Exercise objective = Please reproduce, exactly and in full, the lines from the one containing "ATOM 138 O O" to the end of the material below.

Input records =
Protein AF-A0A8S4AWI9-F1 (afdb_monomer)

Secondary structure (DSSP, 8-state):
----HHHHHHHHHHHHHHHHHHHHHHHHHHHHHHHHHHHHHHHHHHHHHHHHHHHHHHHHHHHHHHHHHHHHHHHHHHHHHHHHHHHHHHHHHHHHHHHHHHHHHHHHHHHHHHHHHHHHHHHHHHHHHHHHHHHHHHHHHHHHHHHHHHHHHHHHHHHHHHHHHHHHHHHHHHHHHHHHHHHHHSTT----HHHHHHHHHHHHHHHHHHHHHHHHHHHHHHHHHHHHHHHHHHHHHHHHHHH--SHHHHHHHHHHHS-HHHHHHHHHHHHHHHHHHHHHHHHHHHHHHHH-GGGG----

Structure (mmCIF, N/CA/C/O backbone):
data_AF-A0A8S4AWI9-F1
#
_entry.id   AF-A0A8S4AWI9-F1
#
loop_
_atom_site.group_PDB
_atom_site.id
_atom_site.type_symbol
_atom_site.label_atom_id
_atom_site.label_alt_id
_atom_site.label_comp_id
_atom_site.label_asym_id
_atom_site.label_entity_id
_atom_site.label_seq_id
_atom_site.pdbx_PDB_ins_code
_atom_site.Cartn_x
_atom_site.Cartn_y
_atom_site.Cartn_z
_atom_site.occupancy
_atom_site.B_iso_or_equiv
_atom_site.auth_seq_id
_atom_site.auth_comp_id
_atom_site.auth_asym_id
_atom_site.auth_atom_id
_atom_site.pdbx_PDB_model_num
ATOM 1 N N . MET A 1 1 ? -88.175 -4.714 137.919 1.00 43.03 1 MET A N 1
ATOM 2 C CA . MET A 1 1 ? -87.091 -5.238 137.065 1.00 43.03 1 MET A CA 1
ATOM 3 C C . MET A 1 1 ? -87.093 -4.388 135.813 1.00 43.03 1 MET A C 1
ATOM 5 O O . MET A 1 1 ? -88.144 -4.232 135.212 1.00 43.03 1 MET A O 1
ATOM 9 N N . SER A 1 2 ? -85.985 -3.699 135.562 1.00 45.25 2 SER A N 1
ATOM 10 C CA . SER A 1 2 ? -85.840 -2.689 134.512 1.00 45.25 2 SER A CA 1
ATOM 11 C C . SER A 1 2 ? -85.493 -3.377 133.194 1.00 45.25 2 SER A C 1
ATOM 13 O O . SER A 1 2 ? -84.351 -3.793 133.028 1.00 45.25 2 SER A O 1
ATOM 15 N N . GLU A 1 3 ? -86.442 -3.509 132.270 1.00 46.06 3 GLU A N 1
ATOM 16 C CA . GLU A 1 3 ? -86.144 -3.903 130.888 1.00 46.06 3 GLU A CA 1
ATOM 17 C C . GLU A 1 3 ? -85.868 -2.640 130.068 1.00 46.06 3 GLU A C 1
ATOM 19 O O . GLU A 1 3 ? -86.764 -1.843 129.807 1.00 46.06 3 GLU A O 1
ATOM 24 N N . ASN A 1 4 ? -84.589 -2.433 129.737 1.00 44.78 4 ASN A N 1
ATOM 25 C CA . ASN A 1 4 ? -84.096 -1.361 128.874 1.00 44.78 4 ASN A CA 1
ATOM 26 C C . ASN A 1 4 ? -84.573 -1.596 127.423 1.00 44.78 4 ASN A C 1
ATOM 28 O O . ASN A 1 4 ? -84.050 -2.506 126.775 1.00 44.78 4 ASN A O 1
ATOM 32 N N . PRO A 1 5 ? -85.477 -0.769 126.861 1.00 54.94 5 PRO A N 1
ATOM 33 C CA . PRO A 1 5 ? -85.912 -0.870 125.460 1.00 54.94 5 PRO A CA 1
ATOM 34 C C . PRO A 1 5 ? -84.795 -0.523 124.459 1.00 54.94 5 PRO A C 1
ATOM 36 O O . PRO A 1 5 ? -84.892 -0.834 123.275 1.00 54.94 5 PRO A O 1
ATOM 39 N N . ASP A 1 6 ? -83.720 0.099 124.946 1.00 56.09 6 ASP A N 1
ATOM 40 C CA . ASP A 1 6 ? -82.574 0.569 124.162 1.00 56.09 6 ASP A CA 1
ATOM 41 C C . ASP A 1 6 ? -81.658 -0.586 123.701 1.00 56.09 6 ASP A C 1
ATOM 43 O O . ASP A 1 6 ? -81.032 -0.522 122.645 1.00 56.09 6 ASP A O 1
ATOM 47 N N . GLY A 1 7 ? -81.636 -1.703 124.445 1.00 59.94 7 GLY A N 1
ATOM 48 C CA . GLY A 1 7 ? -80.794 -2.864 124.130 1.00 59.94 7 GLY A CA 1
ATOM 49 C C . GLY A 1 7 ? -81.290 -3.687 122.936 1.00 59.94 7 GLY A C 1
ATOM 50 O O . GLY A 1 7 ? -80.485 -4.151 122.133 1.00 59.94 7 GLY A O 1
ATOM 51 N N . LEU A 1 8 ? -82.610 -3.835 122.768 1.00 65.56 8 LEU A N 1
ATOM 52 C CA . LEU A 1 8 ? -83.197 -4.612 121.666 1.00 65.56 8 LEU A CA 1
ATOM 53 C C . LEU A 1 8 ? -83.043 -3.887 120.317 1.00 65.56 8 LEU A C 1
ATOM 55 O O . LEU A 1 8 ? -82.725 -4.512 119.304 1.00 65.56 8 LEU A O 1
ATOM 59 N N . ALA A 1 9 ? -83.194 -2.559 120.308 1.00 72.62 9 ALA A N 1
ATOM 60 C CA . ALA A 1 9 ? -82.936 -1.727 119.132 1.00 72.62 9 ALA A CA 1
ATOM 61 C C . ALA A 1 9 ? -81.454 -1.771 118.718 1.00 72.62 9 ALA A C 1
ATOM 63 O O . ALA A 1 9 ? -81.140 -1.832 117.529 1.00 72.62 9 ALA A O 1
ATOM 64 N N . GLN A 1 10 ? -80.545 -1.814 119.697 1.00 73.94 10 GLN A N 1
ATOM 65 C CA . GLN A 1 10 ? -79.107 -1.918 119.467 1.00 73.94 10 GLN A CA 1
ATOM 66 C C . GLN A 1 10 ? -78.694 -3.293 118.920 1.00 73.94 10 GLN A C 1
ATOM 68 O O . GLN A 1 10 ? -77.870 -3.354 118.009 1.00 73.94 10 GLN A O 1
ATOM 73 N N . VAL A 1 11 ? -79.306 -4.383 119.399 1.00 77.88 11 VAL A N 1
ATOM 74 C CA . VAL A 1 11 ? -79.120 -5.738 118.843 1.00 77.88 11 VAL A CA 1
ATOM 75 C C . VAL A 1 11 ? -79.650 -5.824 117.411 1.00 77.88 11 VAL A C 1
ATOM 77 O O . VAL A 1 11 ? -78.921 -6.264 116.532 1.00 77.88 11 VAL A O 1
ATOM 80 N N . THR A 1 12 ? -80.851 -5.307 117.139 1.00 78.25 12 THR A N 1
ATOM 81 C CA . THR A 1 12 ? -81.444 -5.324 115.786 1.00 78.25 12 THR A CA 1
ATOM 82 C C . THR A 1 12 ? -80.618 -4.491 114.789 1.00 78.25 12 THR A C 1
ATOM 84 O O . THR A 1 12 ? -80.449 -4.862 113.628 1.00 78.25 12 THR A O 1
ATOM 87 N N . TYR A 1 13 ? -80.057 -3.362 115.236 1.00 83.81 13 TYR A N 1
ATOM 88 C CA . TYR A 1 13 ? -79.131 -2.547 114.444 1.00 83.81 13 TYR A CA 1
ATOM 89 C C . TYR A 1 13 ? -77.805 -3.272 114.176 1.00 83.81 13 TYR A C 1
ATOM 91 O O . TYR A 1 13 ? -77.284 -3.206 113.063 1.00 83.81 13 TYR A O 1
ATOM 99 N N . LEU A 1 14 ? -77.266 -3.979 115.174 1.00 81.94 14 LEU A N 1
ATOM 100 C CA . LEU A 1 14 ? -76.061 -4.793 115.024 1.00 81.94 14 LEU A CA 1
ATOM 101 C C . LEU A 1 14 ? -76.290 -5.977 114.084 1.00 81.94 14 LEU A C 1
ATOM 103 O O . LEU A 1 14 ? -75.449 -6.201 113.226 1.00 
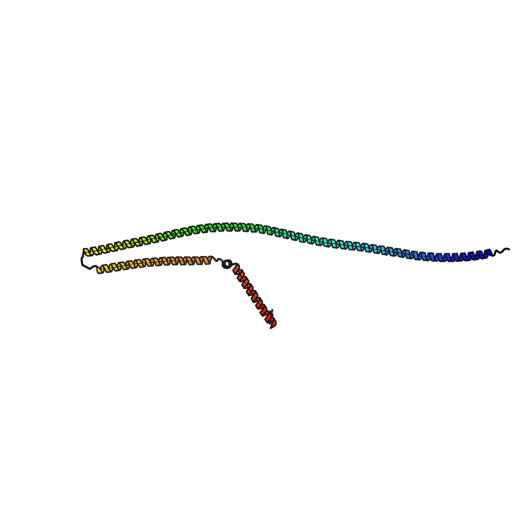81.94 14 LEU A O 1
ATOM 107 N N . GLU A 1 15 ? -77.417 -6.679 114.179 1.00 82.00 15 GLU A N 1
ATOM 108 C CA . GLU A 1 15 ? -77.785 -7.762 113.259 1.00 82.00 15 GLU A CA 1
ATOM 109 C C . GLU A 1 15 ? -77.907 -7.253 111.826 1.00 82.00 15 GLU A C 1
ATOM 111 O O . GLU A 1 15 ? -77.297 -7.818 110.924 1.00 82.00 15 GLU A O 1
ATOM 116 N N . LYS A 1 16 ? -78.599 -6.128 111.610 1.00 85.81 16 LYS A N 1
ATOM 117 C CA . LYS A 1 16 ? -78.686 -5.506 110.285 1.00 85.81 16 LYS A CA 1
ATOM 118 C C . LYS A 1 16 ? -77.304 -5.129 109.747 1.00 85.81 16 LYS A C 1
ATOM 120 O O . LYS A 1 16 ? -76.979 -5.447 108.607 1.00 85.81 16 LYS A O 1
ATOM 125 N N . LYS A 1 17 ? -76.456 -4.531 110.586 1.00 87.19 17 LYS A N 1
ATOM 126 C CA . LYS A 1 17 ? -75.077 -4.184 110.227 1.00 87.19 17 LYS A CA 1
ATOM 127 C C . LYS A 1 17 ? -74.220 -5.420 109.944 1.00 87.19 17 LYS A C 1
ATOM 129 O O . LYS A 1 17 ? -73.379 -5.375 109.057 1.00 87.19 17 LYS A O 1
ATOM 134 N N . VAL A 1 18 ? -74.431 -6.522 110.663 1.00 86.75 18 VAL A N 1
ATOM 135 C CA . VAL A 1 18 ? -73.775 -7.811 110.403 1.00 86.75 18 VAL A CA 1
ATOM 136 C C . VAL A 1 18 ? -74.238 -8.373 109.063 1.00 86.75 18 VAL A C 1
ATOM 138 O O . VAL A 1 18 ? -73.388 -8.718 108.255 1.00 86.75 18 VAL A O 1
ATOM 141 N N . THR A 1 19 ? -75.540 -8.365 108.763 1.00 84.00 19 THR A N 1
ATOM 142 C CA . THR A 1 19 ? -76.051 -8.828 107.462 1.00 84.00 19 THR A CA 1
ATOM 143 C C . THR A 1 19 ? -75.577 -7.959 106.293 1.00 84.00 19 THR A C 1
ATOM 145 O O . THR A 1 19 ? -75.267 -8.479 105.225 1.00 84.00 19 THR A O 1
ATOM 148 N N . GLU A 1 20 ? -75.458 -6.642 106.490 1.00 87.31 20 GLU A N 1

Final answer =
ATOM 138 O O . VAL A 1 18 ? -73.388 -8.718 108.255 1.00 86.75 18 VAL A O 1
ATOM 141 N N . THR A 1 19 ? -75.540 -8.365 108.763 1.00 84.00 19 THR A N 1
ATOM 142 C CA . THR A 1 19 ? -76.051 -8.828 107.462 1.00 84.00 19 THR A CA 1
ATOM 143 C C . THR A 1 19 ? -75.577 -7.959 106.293 1.00 84.00 19 THR A C 1
ATOM 145 O O . THR A 1 19 ? -75.267 -8.479 105.225 1.00 84.00 19 THR A O 1
ATOM 148 N N . GLU A 1 20 ? -75.458 -6.642 106.490 1.00 87.31 20 GLU A N 1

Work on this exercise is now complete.